Working data =

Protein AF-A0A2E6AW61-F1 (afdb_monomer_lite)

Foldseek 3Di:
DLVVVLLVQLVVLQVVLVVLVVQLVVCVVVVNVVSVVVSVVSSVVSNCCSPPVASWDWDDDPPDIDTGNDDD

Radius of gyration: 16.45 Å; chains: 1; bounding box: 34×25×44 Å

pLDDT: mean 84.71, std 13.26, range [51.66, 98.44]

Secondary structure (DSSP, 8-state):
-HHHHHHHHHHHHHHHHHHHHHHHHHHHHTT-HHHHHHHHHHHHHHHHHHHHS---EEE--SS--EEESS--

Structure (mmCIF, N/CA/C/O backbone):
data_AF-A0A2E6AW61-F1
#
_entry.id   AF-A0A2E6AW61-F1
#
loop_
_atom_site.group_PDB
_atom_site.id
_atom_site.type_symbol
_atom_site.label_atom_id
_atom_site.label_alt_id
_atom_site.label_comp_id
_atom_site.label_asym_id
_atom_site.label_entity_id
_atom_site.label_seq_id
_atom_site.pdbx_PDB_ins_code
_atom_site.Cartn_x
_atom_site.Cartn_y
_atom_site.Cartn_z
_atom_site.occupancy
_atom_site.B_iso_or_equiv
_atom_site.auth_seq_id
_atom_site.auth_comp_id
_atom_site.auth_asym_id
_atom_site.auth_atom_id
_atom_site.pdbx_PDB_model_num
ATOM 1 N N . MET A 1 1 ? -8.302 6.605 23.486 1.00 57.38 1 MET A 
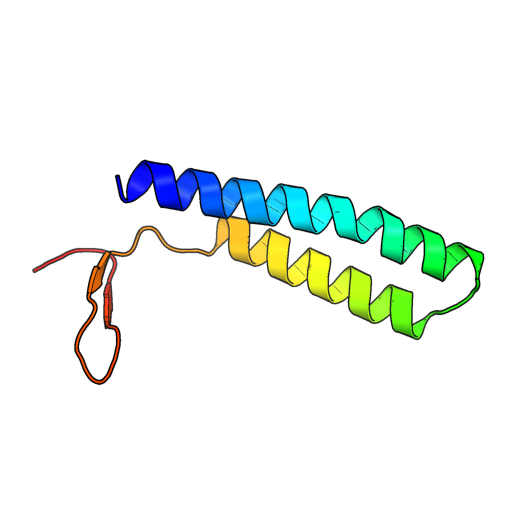N 1
ATOM 2 C CA . MET A 1 1 ? -6.983 6.089 23.045 1.00 57.38 1 MET A CA 1
ATOM 3 C C . MET A 1 1 ? -7.098 5.067 21.915 1.00 57.38 1 MET A C 1
ATOM 5 O O . MET A 1 1 ? -6.531 5.323 20.866 1.00 57.38 1 MET A O 1
ATOM 9 N N . LYS A 1 2 ? -7.892 3.991 22.054 1.00 71.62 2 LYS A N 1
ATOM 10 C CA . LYS A 1 2 ? -8.074 2.959 21.006 1.00 71.62 2 LYS A CA 1
ATOM 11 C C . LYS A 1 2 ? -8.539 3.505 19.645 1.00 71.62 2 LYS A C 1
ATOM 13 O O . LYS A 1 2 ? -7.948 3.173 18.630 1.00 71.62 2 LYS A O 1
ATOM 18 N N . LYS A 1 3 ? -9.519 4.421 19.633 1.00 76.94 3 LYS A N 1
ATOM 19 C CA . LYS A 1 3 ? -10.006 5.076 18.402 1.00 76.94 3 LYS A CA 1
ATOM 20 C C . LYS A 1 3 ? -8.923 5.903 17.699 1.00 76.94 3 LYS A C 1
ATOM 22 O O . LYS A 1 3 ? -8.726 5.745 16.509 1.00 76.94 3 LYS A O 1
ATOM 27 N N . ILE A 1 4 ? -8.189 6.735 18.442 1.00 84.62 4 ILE A N 1
ATOM 28 C CA . ILE A 1 4 ? -7.103 7.562 17.883 1.00 84.62 4 ILE A CA 1
ATOM 29 C C . ILE A 1 4 ? -5.989 6.673 17.323 1.00 84.62 4 ILE A C 1
ATOM 31 O O . ILE A 1 4 ? -5.517 6.917 16.222 1.00 84.62 4 ILE A O 1
ATOM 35 N N . PHE A 1 5 ? -5.609 5.619 18.049 1.00 85.31 5 PHE A N 1
ATOM 36 C CA . PHE A 1 5 ? -4.620 4.656 17.573 1.00 85.31 5 PHE A CA 1
ATOM 37 C C . PHE A 1 5 ? -5.063 3.961 16.279 1.00 85.31 5 PHE A C 1
ATOM 39 O O . PHE A 1 5 ? -4.283 3.904 15.337 1.00 85.31 5 PHE A O 1
ATOM 46 N N . LEU A 1 6 ? -6.308 3.477 16.206 1.00 82.88 6 LEU A N 1
ATOM 47 C CA . LEU A 1 6 ? -6.838 2.842 14.995 1.00 82.88 6 LEU A CA 1
ATOM 48 C C . LEU A 1 6 ? -6.890 3.814 13.814 1.00 82.88 6 LEU A C 1
ATOM 50 O O . LEU A 1 6 ? -6.524 3.435 12.708 1.00 82.88 6 LEU A O 1
ATOM 54 N N . GLU A 1 7 ? -7.275 5.069 14.041 1.00 86.25 7 GLU A N 1
ATOM 55 C CA . GLU A 1 7 ? -7.236 6.089 12.992 1.00 86.25 7 GLU A CA 1
ATOM 56 C C . GLU A 1 7 ? -5.801 6.357 12.519 1.00 86.25 7 GLU A C 1
ATOM 58 O O . GLU A 1 7 ? -5.549 6.357 11.316 1.00 86.25 7 GLU A O 1
ATOM 63 N N . ILE A 1 8 ? -4.838 6.490 13.437 1.00 91.12 8 ILE A N 1
ATOM 64 C CA . ILE A 1 8 ? -3.415 6.629 13.088 1.00 91.12 8 ILE A CA 1
ATOM 65 C C . ILE A 1 8 ? -2.927 5.405 12.306 1.00 91.12 8 ILE A C 1
ATOM 67 O O . ILE A 1 8 ? -2.232 5.568 11.309 1.00 91.12 8 ILE A O 1
ATOM 71 N N . LEU A 1 9 ? -3.305 4.191 12.711 1.00 90.06 9 LEU A N 1
ATOM 72 C CA . LEU A 1 9 ? -2.909 2.953 12.043 1.00 90.06 9 LEU A CA 1
ATOM 73 C C . LEU A 1 9 ? -3.468 2.875 10.616 1.00 90.06 9 LEU A C 1
ATOM 75 O O . LEU A 1 9 ? -2.723 2.582 9.683 1.00 90.06 9 LEU A O 1
ATOM 79 N N . ARG A 1 10 ? -4.755 3.189 10.427 1.00 89.69 10 ARG A N 1
ATOM 80 C CA . ARG A 1 10 ? -5.399 3.225 9.104 1.00 89.69 10 ARG A CA 1
ATOM 81 C C . ARG A 1 10 ? -4.741 4.253 8.190 1.00 89.69 10 ARG A C 1
ATOM 83 O O . ARG A 1 10 ? -4.440 3.943 7.041 1.00 89.69 10 ARG A O 1
ATOM 90 N N . TRP A 1 11 ? -4.489 5.461 8.693 1.00 93.75 11 TRP A N 1
ATOM 91 C CA . TRP A 1 11 ? -3.796 6.498 7.928 1.00 93.75 11 TRP A CA 1
ATOM 92 C C . TRP A 1 11 ? -2.348 6.119 7.623 1.00 93.75 11 TRP A C 1
ATOM 94 O O . TRP A 1 11 ? -1.913 6.295 6.489 1.00 93.75 11 TRP A O 1
ATOM 104 N N . SER A 1 12 ? -1.631 5.537 8.585 1.00 94.12 12 SER A N 1
ATOM 105 C CA . SER A 1 12 ? -0.265 5.040 8.398 1.00 94.12 12 SER A CA 1
ATOM 106 C C . SER A 1 12 ? -0.192 4.018 7.262 1.00 94.12 12 SER A C 1
ATOM 108 O O . SER A 1 12 ? 0.635 4.172 6.371 1.00 94.12 12 SER A O 1
ATOM 110 N N . LEU A 1 13 ? -1.114 3.049 7.214 1.00 92.75 13 LEU A N 1
ATOM 111 C CA . LEU A 1 13 ? -1.189 2.059 6.130 1.00 92.75 13 LEU A CA 1
ATOM 112 C C . LEU A 1 13 ? -1.438 2.697 4.758 1.00 92.75 13 LEU A C 1
ATOM 114 O O . LEU A 1 13 ? -0.832 2.293 3.772 1.00 92.75 13 LEU A O 1
ATOM 118 N N . ARG A 1 14 ? -2.281 3.735 4.684 1.00 92.25 14 ARG A N 1
ATOM 119 C CA . ARG A 1 14 ? -2.511 4.471 3.428 1.00 92.25 14 ARG A CA 1
ATOM 120 C C . ARG A 1 14 ? -1.254 5.201 2.965 1.00 92.25 14 ARG A C 1
ATOM 122 O O . ARG A 1 14 ? -0.916 5.138 1.788 1.00 92.25 14 ARG A O 1
ATOM 129 N N . PHE A 1 15 ? -0.567 5.890 3.877 1.00 94.94 15 PHE A N 1
ATOM 130 C CA . PHE A 1 15 ? 0.671 6.598 3.549 1.00 94.94 15 PHE A CA 1
ATOM 131 C C . PHE A 1 15 ? 1.806 5.635 3.192 1.00 94.94 15 PHE A C 1
ATOM 133 O O . PHE A 1 15 ? 2.555 5.914 2.262 1.00 94.94 15 PHE A O 1
ATOM 140 N N . HIS A 1 16 ? 1.898 4.489 3.867 1.00 93.25 16 HIS A N 1
ATOM 141 C CA . HIS A 1 16 ? 2.873 3.452 3.542 1.00 93.25 16 HIS A CA 1
ATOM 142 C C . HIS A 1 16 ? 2.665 2.916 2.120 1.00 93.25 16 HIS A C 1
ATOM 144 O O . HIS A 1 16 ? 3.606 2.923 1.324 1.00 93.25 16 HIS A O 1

What you are asked to do = Print the data above verbatim from the first line through the line holding "ATOM 9 N N .", leaving every picture out.

Solved problem =
Protein AF-A0A2E6AW61-F1 (afdb_monomer_lite)

Foldseek 3Di:
DLVVVLLVQLVVLQVVLVVLVVQLVVCVVVVNVVSVVVSVVSSVVSNCCSPPVASWDWDDDPPDIDTGNDDD

Radius of gyration: 16.45 Å; chains: 1; bounding box: 34×25×44 Å

pLDDT: mean 84.71, std 13.26, range [51.66, 98.44]

Secondary structure (DSSP, 8-state):
-HHHHHHHHHHHHHHHHHHHHHHHHHHHHTT-HHHHHHHHHHHHHHHHHHHHS---EEE--SS--EEESS--

Structure (mmCIF, N/CA/C/O backbone):
data_AF-A0A2E6AW61-F1
#
_entry.id   AF-A0A2E6AW61-F1
#
loop_
_atom_site.group_PDB
_atom_site.id
_atom_site.type_symbol
_atom_site.label_atom_id
_atom_site.label_alt_id
_atom_site.label_comp_id
_atom_site.label_asym_id
_atom_site.label_entity_id
_atom_site.label_seq_id
_atom_site.pdbx_PDB_ins_code
_atom_site.Cartn_x
_atom_site.Cartn_y
_atom_site.Cartn_z
_atom_site.occupancy
_atom_site.B_iso_or_equiv
_atom_site.auth_seq_id
_atom_site.auth_comp_id
_atom_site.auth_asym_id
_atom_site.auth_atom_id
_atom_site.pdbx_PDB_model_num
ATOM 1 N N . MET A 1 1 ? -8.302 6.605 23.486 1.00 57.38 1 MET A 
N 1
ATOM 2 C CA . MET A 1 1 ? -6.983 6.089 23.045 1.00 57.38 1 MET A CA 1
ATOM 3 C C . MET A 1 1 ? -7.098 5.067 21.915 1.00 57.38 1 MET A C 1
ATOM 5 O O . MET A 1 1 ? -6.531 5.323 20.866 1.00 57.38 1 MET A O 1
ATOM 9 N N . LYS A 1 2 ? -7.892 3.991 22.054 1.00 71.62 2 LYS A N 1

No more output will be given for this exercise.